Plus tard, on apprit que M. de Courtomieu venait de tomber malade, qu’il ne sortait plus de chez lui et que Mme Blanche ne quittait pas son chevet.

Une autre fois, le père Poignot raconta en revenant de Montaignac que le duc de Sairmeuse était allé passer huit jours à Paris, qu’il était de retour avec une décoration de plus, signe évident de faveur, et qu’il avait fait à tous les conjurés condamnés à la prison la remise de leur peine.

Douter n’était pas possible, car le journal de Montaignac mentionnait le surlendemain toutes ces circonstances.

L’abbé Midon n’en revenait pas.

– Voilà qui prouve bien l’inanité des prévisions humaines, disait-il à Mme d’Escorval, ce qui devait nous perdre nous sauvera.

C’est que ce changement si heureux, ce brusque revirement, l’abbé Midon l’attribuait uniquement à la rupture du marquis de Courtomieu et du duc de Sairmeuse.

Si grande que fût sa perspicacité, il fut comme tout le monde dupe des apparences.

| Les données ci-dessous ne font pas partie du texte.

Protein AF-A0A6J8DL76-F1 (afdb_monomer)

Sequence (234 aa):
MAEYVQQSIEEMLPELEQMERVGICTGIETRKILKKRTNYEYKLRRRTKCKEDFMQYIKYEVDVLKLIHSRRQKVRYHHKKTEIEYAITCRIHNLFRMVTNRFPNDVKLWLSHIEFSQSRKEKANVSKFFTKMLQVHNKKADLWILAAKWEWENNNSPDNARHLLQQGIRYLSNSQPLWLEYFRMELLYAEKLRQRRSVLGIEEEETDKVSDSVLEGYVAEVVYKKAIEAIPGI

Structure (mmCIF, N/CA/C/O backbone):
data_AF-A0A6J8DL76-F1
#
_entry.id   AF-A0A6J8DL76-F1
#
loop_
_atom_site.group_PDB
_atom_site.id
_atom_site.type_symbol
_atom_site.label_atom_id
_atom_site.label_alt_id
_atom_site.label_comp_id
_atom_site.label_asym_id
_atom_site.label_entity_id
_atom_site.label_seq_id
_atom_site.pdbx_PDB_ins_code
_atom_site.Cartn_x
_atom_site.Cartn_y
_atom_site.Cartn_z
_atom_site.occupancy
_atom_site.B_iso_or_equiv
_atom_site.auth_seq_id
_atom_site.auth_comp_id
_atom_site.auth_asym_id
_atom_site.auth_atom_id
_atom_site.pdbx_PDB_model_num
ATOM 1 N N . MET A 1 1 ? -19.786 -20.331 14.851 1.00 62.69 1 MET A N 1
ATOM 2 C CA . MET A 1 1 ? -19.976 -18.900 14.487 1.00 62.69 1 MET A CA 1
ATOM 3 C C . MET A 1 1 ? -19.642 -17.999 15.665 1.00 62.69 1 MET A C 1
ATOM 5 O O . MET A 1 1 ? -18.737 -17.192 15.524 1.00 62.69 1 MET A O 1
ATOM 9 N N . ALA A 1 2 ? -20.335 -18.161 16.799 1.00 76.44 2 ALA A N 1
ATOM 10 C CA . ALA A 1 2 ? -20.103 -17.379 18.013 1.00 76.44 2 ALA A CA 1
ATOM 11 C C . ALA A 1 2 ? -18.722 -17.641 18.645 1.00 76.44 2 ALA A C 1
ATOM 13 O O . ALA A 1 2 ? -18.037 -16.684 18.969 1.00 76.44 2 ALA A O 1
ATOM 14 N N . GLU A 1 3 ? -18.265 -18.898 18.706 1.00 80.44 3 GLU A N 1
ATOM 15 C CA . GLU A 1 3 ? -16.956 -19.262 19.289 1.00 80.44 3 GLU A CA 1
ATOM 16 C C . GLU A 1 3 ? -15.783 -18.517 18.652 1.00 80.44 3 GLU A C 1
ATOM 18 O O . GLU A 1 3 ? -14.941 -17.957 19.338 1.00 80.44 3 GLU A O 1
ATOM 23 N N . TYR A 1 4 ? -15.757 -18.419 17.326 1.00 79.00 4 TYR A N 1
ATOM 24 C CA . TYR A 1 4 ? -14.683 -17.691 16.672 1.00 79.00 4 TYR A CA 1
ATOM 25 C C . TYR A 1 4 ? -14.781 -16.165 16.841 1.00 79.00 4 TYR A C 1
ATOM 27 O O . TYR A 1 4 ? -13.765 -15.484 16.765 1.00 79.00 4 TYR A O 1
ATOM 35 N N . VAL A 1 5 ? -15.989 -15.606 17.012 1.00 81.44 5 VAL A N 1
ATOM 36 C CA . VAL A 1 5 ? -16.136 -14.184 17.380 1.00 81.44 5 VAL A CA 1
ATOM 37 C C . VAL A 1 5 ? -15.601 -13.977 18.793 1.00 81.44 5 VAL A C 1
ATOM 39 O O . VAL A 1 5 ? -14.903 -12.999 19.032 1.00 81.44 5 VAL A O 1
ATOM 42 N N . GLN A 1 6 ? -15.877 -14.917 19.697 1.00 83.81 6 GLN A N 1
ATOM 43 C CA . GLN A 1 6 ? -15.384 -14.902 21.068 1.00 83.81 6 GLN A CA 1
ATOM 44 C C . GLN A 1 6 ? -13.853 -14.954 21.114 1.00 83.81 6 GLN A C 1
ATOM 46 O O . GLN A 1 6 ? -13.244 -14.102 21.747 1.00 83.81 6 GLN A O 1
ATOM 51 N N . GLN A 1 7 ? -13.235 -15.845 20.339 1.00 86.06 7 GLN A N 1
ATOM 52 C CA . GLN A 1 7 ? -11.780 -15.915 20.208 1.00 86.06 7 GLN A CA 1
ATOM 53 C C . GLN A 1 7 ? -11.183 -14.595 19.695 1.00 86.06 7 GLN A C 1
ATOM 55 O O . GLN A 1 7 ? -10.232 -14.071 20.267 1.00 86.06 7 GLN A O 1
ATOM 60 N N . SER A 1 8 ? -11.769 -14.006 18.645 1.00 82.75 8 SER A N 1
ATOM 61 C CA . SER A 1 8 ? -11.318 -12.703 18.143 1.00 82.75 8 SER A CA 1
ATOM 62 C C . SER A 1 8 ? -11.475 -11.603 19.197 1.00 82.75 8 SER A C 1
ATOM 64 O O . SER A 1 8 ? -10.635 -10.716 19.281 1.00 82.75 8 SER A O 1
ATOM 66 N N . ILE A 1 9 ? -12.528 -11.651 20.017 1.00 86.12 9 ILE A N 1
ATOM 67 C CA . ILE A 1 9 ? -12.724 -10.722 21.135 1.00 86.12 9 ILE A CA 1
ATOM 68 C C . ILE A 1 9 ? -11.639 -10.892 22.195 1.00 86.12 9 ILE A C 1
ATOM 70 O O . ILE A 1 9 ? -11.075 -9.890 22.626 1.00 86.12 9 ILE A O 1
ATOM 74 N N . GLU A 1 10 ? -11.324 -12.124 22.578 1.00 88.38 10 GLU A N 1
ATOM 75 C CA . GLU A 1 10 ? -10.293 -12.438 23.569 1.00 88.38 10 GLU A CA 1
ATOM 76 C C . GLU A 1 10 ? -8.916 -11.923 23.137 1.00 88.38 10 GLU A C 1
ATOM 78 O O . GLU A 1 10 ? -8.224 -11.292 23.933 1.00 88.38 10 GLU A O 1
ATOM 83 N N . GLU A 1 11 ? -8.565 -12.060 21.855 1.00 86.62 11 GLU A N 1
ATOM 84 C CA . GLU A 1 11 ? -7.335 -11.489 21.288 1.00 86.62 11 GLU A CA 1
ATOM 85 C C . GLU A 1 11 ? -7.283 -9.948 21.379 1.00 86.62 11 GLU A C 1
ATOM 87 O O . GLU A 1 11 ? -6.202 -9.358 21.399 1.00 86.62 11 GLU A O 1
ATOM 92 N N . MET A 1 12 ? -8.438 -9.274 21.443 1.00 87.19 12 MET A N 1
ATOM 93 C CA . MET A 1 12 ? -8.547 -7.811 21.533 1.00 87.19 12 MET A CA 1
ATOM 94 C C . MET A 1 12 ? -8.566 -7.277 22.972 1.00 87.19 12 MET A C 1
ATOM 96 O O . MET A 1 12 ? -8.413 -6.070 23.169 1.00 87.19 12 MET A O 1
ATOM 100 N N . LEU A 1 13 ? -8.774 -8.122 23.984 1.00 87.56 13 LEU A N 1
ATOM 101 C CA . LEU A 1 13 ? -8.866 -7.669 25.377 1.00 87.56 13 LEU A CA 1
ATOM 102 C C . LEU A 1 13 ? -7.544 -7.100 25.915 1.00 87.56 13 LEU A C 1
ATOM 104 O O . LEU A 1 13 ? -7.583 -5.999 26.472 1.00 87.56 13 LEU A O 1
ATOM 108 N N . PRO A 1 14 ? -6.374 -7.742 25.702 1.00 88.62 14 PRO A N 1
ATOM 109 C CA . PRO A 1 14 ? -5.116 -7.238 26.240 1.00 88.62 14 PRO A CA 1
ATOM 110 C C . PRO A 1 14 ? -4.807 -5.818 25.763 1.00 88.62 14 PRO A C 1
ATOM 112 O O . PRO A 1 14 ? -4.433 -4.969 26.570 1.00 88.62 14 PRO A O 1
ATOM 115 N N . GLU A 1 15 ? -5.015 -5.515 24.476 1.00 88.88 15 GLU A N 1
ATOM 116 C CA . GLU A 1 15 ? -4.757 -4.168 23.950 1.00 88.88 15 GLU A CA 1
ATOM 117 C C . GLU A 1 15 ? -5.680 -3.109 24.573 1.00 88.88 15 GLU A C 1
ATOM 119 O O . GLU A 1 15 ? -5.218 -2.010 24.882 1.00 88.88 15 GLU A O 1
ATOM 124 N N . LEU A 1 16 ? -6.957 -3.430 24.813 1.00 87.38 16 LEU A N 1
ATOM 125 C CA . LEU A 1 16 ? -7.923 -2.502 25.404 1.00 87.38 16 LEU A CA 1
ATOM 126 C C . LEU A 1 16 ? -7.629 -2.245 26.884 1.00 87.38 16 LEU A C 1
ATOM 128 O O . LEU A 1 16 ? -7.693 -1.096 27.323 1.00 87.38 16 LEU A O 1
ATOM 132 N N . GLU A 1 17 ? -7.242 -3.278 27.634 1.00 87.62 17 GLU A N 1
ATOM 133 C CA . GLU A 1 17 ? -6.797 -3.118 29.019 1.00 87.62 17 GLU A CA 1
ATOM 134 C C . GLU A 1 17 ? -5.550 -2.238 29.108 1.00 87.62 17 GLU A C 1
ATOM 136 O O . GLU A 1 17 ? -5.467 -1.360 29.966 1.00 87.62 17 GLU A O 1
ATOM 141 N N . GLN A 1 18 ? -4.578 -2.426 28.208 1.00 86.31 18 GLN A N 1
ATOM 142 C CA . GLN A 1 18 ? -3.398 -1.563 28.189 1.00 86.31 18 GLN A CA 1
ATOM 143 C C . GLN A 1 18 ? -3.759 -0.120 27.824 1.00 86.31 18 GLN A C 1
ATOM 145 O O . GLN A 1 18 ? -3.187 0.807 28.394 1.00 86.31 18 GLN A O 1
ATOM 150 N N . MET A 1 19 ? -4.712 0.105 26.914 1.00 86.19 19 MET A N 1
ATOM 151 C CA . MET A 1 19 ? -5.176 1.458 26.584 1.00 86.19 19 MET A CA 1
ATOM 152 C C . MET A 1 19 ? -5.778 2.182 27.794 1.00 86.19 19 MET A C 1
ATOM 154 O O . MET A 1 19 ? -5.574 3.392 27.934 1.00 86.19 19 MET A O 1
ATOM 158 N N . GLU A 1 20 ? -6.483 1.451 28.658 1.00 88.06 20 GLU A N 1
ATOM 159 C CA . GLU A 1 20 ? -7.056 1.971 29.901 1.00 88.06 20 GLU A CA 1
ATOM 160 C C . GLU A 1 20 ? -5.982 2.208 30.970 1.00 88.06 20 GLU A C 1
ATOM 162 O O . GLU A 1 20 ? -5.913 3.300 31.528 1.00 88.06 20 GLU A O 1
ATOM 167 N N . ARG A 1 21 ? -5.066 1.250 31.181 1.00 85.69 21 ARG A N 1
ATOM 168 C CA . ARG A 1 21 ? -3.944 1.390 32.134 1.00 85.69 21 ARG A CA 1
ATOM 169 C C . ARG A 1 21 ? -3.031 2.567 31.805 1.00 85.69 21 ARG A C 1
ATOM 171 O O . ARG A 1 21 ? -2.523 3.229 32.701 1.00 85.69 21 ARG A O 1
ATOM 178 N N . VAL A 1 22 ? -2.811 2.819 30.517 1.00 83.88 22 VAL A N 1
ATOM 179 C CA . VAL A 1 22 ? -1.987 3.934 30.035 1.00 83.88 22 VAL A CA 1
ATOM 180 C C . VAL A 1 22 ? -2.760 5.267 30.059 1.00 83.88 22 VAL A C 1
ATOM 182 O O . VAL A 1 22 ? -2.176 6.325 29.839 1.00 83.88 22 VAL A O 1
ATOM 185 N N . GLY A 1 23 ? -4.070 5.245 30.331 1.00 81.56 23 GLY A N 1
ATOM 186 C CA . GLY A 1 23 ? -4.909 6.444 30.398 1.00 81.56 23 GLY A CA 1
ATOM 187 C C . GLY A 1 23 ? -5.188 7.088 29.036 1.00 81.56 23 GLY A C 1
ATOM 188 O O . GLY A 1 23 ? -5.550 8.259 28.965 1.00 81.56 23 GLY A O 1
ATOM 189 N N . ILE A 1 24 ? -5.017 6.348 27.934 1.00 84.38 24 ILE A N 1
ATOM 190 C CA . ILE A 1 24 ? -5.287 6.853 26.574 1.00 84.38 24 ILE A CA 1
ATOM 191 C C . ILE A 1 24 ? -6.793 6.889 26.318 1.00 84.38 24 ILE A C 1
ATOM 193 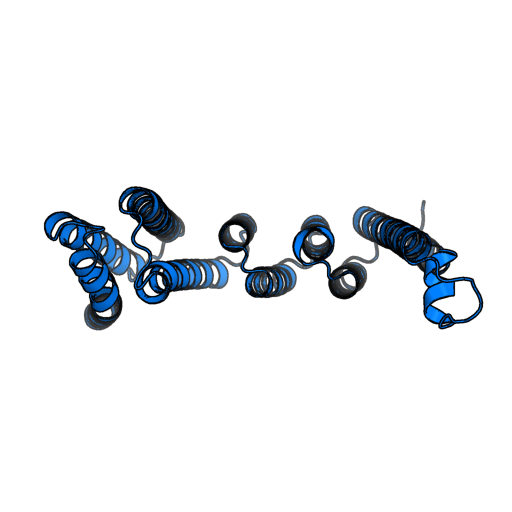O O . ILE A 1 24 ? -7.304 7.790 25.646 1.00 84.38 24 ILE A O 1
ATOM 197 N N . CYS A 1 25 ? -7.505 5.892 26.832 1.00 86.81 25 CYS A N 1
ATOM 198 C CA . CYS A 1 25 ? -8.950 5.775 26.733 1.00 86.81 25 CYS A CA 1
ATOM 199 C C . CYS A 1 25 ? -9.547 5.540 28.113 1.00 86.81 25 CYS A C 1
ATOM 201 O O . CYS A 1 25 ? -8.943 4.892 28.962 1.00 86.81 25 CYS A O 1
ATOM 203 N N . THR A 1 26 ? -10.757 6.050 28.314 1.00 90.62 26 THR A N 1
ATOM 204 C CA . THR A 1 26 ? -11.534 5.749 29.522 1.00 90.62 26 THR A CA 1
ATOM 205 C C . THR A 1 26 ? -12.208 4.382 29.397 1.00 90.62 26 THR A C 1
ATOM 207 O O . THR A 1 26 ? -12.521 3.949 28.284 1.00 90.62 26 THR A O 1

Il pensait ce qui se disait tout haut dans le pays, ce que les officiers à demi-solde de Montaignac eux-mêmes répétaient:

– Décidément, ce duc de Sairmeuse vaut mieux que sa réputation, et s’il s’est montré implacable c’est qu’il était conseillé par l’odieux marquis de Courtomieu.

Seule, Marie-Anne soupçonnait la vérité.

Il lui semblait qu’elle reconnaissait le génie de Martial, cet esprit souple, se plaisant aux coups de théâtre, toujours épris de l’impossible.